====== Exercise inputs ======
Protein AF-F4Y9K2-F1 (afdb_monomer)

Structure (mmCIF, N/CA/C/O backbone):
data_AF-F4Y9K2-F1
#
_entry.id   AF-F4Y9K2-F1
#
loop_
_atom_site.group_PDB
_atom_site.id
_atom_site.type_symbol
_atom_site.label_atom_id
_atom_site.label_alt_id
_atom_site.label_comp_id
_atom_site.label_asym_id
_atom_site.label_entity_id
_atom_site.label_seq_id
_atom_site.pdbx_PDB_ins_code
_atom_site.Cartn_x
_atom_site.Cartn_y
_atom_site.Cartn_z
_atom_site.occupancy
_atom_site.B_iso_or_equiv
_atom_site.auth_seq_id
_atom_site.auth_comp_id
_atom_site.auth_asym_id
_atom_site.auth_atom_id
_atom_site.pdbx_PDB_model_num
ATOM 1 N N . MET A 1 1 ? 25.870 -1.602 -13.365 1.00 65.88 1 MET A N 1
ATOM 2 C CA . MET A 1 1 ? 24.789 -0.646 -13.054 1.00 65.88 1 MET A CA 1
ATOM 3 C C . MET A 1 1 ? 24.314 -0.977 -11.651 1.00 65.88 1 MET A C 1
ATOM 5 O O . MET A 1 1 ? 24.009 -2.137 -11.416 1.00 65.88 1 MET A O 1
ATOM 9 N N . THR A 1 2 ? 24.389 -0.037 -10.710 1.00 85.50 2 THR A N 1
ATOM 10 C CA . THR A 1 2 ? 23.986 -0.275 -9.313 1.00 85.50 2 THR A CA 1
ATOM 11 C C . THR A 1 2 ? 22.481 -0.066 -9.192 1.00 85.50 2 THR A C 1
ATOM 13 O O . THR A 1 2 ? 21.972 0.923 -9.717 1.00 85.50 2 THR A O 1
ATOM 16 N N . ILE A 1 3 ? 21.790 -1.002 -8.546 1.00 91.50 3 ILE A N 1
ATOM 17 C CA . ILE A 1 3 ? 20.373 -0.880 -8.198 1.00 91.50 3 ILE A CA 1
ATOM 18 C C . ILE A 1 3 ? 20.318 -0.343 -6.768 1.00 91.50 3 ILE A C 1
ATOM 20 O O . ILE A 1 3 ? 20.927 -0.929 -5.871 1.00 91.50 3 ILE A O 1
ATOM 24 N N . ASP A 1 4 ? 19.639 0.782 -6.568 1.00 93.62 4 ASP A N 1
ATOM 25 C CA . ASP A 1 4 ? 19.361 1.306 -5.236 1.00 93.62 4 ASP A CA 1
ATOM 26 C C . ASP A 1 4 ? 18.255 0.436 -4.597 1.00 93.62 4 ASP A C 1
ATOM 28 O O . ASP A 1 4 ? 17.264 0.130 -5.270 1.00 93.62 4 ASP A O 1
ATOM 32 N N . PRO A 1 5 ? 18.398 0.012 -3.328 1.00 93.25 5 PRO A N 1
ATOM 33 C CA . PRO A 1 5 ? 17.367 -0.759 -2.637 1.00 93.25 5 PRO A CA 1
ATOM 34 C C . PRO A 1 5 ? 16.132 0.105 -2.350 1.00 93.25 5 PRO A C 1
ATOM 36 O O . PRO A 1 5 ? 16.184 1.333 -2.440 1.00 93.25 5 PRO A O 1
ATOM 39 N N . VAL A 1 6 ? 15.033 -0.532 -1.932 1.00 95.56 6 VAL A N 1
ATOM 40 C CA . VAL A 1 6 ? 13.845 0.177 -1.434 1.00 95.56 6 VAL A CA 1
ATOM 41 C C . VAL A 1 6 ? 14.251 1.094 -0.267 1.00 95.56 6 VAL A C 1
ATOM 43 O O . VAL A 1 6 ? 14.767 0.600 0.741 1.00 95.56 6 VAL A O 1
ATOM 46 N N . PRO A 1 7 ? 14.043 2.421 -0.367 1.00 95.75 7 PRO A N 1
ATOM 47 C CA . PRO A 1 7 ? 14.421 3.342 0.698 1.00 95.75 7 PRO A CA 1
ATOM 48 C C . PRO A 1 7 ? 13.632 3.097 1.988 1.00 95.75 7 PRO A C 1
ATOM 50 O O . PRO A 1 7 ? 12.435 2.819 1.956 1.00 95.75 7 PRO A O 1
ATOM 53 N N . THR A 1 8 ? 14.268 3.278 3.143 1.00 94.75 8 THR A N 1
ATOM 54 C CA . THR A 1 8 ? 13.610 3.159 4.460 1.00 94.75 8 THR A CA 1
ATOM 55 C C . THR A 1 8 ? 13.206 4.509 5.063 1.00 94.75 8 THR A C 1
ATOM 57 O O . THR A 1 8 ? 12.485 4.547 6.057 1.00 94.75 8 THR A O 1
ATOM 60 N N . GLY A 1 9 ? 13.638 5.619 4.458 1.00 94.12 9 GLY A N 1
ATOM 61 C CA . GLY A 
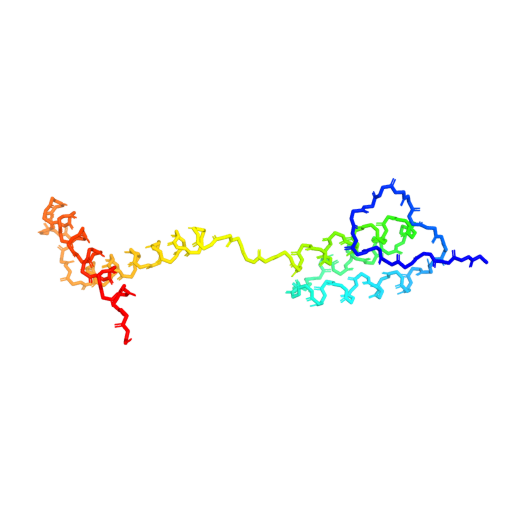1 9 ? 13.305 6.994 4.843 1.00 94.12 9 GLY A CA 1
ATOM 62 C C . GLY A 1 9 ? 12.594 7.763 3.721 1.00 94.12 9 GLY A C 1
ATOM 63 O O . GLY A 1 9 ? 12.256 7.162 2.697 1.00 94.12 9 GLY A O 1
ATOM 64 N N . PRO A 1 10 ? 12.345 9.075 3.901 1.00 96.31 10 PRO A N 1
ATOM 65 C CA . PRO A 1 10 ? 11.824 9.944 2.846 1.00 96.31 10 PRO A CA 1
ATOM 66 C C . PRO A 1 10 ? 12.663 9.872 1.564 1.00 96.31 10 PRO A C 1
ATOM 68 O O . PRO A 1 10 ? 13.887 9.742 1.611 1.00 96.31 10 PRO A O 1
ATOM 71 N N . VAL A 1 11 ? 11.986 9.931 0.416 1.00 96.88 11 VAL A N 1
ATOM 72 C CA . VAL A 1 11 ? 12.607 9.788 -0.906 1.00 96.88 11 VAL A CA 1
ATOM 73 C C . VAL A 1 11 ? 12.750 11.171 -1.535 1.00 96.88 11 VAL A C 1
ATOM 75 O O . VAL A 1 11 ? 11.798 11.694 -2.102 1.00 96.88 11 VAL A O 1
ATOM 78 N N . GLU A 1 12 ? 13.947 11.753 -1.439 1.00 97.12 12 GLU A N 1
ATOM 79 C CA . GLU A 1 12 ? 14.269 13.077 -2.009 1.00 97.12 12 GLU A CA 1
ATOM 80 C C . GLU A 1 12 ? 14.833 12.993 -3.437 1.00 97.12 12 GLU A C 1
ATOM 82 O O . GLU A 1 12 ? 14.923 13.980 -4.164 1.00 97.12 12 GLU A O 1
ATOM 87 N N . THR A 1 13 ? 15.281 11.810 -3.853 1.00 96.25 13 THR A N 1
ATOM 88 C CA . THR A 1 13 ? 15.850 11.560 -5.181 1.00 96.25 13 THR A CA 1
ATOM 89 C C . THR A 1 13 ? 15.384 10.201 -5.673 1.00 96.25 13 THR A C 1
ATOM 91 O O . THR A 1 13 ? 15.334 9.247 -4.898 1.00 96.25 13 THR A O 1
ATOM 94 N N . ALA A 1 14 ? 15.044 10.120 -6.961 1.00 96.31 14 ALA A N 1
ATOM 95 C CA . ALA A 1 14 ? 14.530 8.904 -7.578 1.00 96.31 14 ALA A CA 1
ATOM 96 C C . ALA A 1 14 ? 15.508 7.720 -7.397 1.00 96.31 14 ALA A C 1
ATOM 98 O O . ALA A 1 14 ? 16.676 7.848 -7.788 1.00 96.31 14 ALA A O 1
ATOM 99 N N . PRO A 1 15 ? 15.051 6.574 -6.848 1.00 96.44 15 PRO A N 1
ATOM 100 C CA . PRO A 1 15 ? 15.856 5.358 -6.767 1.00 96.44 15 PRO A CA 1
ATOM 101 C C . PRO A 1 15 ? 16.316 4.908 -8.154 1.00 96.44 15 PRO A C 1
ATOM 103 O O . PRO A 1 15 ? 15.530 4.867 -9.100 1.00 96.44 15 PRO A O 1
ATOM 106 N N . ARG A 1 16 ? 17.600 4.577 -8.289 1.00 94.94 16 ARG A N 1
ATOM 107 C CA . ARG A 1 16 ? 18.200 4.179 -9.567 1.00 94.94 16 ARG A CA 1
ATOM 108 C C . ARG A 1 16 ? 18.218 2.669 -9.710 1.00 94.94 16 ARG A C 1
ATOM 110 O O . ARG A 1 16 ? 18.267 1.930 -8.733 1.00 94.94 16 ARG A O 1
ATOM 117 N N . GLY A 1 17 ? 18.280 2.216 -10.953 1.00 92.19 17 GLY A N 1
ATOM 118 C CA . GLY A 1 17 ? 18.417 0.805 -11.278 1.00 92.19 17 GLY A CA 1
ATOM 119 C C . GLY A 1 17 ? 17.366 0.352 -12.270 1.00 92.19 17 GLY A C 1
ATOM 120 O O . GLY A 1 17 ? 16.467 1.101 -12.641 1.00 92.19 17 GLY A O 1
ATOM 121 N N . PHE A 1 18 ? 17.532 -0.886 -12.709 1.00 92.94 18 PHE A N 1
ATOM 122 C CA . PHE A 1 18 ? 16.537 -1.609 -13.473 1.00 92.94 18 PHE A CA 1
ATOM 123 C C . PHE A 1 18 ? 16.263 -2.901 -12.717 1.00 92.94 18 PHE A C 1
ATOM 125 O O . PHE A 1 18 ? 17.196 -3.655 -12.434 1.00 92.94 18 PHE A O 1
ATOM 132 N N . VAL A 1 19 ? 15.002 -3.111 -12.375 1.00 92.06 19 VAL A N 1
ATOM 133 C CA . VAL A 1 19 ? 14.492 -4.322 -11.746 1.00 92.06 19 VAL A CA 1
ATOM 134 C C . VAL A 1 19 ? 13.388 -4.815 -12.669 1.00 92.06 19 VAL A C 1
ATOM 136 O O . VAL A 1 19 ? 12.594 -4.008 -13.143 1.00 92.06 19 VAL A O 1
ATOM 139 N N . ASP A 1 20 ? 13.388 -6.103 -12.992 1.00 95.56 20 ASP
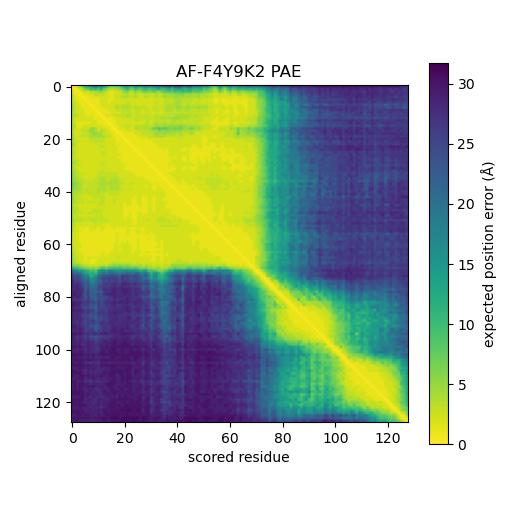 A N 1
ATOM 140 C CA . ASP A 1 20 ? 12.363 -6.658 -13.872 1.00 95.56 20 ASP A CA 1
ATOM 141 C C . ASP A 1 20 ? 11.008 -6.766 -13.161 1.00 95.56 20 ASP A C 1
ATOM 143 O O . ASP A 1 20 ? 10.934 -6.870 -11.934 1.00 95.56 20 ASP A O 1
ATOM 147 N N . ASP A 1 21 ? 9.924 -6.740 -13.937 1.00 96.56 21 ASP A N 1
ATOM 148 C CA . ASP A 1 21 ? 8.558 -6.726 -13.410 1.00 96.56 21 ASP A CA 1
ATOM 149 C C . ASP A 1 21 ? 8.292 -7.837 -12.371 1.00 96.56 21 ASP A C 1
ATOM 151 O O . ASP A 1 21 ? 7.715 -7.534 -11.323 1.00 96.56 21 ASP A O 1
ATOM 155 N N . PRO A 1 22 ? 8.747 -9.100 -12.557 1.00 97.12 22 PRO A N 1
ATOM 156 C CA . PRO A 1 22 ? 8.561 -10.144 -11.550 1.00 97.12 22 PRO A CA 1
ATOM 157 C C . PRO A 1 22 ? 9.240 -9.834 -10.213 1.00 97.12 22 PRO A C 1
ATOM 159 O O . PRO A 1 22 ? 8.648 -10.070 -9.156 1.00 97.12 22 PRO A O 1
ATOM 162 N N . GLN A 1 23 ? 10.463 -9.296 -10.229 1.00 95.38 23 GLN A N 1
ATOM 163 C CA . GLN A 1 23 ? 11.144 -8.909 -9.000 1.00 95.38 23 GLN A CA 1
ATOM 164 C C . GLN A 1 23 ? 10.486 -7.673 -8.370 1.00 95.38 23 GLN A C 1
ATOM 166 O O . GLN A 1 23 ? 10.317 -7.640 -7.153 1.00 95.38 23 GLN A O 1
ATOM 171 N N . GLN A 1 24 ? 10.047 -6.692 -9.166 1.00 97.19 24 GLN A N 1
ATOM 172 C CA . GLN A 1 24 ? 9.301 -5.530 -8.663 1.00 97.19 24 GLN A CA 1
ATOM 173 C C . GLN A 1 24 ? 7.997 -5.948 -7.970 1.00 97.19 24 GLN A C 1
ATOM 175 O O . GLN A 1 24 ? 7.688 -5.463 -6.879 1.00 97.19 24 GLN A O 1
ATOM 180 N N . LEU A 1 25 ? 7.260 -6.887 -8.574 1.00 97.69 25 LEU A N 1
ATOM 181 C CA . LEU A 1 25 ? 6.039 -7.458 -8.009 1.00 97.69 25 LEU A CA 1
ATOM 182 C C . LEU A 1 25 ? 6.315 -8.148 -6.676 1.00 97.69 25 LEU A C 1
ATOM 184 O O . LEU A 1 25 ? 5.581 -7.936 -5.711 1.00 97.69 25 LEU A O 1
======
====== Exercise inputs ======
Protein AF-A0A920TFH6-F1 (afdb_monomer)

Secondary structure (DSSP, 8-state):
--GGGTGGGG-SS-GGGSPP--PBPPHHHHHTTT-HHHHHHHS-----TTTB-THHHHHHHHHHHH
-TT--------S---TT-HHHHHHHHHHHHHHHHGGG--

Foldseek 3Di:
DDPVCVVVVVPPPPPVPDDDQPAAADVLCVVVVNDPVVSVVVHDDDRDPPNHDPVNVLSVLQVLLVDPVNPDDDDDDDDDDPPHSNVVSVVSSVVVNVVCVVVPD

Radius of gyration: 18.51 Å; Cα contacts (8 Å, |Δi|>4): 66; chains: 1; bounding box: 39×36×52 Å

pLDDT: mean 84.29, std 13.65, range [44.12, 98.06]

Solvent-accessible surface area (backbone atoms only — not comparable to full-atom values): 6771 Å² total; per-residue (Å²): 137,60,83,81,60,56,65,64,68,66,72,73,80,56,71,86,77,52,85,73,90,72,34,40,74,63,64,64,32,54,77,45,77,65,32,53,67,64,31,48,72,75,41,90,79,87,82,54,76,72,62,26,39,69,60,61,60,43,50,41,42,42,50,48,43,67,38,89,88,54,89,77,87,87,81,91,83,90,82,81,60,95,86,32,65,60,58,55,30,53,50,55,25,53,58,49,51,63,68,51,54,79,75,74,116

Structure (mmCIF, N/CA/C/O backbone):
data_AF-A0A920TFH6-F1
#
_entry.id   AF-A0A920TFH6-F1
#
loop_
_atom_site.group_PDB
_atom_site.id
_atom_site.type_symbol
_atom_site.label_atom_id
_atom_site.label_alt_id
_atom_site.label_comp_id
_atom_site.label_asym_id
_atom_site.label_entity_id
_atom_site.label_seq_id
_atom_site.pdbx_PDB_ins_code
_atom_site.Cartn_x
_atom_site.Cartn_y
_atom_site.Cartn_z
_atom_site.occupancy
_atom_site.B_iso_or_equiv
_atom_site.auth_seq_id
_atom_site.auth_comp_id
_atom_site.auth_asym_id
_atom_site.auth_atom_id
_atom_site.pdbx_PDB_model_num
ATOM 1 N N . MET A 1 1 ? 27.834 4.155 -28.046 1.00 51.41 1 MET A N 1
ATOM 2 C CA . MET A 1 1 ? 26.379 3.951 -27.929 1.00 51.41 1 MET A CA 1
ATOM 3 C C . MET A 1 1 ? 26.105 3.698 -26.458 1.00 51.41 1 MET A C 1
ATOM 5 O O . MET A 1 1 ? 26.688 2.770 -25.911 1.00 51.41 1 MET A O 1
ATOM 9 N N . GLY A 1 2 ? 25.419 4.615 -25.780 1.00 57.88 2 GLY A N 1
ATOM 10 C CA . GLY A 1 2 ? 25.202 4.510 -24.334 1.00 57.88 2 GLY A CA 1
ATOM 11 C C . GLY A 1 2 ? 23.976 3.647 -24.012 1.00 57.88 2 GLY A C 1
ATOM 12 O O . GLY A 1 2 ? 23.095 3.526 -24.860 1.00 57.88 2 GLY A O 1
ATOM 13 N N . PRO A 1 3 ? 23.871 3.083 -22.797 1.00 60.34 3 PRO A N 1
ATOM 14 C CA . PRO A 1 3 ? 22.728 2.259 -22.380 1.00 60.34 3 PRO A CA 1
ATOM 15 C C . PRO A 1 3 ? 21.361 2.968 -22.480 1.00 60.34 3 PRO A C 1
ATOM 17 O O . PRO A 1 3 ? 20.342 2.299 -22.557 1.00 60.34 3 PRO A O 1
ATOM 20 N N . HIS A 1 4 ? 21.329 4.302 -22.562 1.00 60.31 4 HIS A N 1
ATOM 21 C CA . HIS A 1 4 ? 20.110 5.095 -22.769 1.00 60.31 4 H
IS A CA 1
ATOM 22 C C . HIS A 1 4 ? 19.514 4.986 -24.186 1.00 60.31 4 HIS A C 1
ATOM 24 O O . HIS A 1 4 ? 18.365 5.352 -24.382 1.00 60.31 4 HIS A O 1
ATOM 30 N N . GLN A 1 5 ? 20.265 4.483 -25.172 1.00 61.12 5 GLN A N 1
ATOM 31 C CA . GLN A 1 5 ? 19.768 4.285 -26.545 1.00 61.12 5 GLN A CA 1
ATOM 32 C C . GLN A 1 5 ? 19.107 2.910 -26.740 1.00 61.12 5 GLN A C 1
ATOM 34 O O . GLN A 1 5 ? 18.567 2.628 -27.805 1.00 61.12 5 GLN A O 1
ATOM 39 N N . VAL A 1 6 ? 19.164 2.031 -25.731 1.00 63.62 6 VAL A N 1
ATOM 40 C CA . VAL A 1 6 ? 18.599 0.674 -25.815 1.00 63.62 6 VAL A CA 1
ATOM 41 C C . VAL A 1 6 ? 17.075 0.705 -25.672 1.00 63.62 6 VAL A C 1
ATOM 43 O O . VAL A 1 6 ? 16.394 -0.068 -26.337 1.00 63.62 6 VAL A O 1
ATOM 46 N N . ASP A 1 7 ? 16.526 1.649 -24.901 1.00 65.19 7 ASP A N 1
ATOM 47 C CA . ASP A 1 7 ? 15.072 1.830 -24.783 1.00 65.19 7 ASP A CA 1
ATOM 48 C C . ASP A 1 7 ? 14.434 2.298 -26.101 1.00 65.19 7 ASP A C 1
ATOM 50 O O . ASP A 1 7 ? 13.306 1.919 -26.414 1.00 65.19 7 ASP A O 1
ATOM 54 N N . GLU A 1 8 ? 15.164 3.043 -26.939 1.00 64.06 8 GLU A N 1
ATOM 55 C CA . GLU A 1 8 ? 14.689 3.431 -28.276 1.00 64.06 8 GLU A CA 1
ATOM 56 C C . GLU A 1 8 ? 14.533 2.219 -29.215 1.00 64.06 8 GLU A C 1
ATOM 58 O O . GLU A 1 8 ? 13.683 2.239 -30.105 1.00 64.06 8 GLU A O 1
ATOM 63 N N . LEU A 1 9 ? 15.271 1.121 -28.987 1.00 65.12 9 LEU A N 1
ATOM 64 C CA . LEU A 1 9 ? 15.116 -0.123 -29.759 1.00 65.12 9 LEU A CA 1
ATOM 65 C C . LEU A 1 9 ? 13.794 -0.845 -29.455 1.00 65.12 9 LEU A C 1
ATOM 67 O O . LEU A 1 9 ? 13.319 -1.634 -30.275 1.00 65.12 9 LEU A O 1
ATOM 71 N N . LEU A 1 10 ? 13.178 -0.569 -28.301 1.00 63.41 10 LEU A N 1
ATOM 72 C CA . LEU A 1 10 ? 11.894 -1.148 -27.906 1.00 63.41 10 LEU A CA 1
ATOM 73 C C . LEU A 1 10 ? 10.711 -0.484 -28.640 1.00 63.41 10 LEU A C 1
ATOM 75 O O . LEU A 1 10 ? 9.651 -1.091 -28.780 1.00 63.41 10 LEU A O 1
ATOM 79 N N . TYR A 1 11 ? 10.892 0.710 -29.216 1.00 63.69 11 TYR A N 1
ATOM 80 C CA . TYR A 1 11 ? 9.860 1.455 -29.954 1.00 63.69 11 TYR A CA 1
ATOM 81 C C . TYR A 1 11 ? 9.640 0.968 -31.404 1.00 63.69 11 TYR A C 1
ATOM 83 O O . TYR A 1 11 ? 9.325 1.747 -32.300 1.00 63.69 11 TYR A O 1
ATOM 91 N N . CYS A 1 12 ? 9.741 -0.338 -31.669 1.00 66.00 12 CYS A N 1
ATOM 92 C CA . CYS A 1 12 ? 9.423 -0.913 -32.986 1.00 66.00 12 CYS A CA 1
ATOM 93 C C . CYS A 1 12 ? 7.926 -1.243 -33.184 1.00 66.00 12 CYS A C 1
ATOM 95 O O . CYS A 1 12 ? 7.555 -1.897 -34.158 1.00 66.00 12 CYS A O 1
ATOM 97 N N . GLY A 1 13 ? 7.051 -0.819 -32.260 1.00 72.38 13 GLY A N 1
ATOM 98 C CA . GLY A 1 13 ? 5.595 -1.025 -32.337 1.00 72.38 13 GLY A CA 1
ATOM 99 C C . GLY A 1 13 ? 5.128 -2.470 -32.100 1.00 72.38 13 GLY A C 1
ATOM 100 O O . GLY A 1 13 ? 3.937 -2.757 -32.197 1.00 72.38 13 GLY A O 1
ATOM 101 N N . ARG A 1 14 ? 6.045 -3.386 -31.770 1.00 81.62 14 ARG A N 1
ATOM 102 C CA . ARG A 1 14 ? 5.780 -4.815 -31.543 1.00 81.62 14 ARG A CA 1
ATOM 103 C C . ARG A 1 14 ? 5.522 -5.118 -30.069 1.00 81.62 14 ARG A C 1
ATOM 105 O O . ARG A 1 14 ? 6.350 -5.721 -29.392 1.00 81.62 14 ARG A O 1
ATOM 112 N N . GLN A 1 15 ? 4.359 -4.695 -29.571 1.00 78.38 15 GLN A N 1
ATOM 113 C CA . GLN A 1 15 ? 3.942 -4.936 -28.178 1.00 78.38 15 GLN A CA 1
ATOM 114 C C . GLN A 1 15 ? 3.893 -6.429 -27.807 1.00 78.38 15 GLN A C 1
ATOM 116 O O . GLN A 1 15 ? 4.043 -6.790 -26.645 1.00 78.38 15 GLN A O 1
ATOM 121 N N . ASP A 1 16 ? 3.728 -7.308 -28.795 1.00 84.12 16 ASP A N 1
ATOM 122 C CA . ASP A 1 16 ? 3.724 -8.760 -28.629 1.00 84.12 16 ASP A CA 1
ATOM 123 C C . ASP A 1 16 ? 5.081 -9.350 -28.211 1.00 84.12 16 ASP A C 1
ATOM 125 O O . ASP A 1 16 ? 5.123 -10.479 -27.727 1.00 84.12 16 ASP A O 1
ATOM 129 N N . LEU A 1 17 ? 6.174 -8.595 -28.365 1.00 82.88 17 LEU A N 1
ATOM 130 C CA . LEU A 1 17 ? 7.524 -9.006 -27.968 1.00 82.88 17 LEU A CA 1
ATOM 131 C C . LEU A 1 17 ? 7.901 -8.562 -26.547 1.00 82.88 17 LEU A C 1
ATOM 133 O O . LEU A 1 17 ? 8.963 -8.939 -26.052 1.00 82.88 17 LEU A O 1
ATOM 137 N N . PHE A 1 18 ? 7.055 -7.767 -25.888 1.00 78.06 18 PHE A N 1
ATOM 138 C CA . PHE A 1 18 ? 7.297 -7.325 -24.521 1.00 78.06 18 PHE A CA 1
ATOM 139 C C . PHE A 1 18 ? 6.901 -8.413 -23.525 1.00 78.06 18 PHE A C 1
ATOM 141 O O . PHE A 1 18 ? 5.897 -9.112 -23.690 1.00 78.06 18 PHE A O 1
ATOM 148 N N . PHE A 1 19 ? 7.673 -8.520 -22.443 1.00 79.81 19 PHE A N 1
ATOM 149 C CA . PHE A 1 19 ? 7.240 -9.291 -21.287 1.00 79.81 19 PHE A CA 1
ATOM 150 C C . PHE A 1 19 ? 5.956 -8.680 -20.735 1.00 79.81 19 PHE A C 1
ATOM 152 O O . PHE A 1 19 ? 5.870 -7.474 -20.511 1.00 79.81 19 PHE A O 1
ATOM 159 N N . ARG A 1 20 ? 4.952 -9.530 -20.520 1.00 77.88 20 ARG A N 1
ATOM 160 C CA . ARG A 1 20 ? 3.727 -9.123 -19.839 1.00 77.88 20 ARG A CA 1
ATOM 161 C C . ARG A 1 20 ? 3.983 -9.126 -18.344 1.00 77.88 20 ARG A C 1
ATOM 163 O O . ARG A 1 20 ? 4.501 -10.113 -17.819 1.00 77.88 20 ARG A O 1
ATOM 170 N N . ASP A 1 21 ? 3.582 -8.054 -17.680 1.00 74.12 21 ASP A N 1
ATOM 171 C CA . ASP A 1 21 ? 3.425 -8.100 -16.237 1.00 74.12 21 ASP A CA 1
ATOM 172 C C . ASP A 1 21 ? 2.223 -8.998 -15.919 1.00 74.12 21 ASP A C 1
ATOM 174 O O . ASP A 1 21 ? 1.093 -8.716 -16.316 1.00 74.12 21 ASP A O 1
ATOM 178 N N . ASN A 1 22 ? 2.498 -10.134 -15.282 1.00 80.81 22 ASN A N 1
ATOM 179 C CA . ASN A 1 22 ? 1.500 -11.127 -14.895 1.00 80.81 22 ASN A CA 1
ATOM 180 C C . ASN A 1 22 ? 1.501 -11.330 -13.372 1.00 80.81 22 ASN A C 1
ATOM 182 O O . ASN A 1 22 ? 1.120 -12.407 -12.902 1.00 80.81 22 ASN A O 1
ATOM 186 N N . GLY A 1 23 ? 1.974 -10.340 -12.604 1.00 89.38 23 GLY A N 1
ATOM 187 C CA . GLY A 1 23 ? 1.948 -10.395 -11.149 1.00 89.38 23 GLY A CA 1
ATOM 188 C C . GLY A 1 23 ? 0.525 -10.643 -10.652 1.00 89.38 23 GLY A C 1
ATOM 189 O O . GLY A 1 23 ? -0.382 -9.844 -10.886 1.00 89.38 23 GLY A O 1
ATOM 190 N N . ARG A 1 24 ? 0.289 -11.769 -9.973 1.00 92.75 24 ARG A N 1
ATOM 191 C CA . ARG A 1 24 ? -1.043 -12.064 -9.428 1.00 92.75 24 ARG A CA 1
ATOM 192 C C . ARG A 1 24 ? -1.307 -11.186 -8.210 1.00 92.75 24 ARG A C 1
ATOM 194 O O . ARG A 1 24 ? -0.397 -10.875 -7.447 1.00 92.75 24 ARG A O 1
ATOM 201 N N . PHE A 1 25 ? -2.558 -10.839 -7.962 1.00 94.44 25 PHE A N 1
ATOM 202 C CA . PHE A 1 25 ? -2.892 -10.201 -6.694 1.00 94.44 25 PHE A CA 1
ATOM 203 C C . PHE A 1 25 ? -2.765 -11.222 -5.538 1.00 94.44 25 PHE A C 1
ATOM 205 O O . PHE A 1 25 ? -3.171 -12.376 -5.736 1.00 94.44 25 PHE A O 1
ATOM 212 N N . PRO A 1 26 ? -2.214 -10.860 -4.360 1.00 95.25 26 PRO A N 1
======
**Exercise aim**
An exact copy of the lines above between the line holding "ATOM 121 N N . PHE" and the line holding "ATOM 132 N N", inclusive, is the whole answer.

**Solution to this task**
ATOM 121 N N . PHE A 1 18 ? 17.532 -0.886 -12.709 1.00 92.94 18 PHE A N 1
ATOM 122 C CA . PHE A 1 18 ? 16.537 -1.609 -13.473 1.00 92.94 18 PHE A CA 1
ATOM 123 C C . PHE A 1 18 ? 16.263 -2.901 -12.717 1.00 92.94 18 PHE A C 1
ATOM 125 O O . PHE A 1 18 ? 17.196 -3.655 -12.434 1.00 92.94 18 PHE A O 1
ATOM 132 N N . VAL A 1 19 ? 15.002 -3.111 -12.375 1.00 92.06 19 VAL A N 1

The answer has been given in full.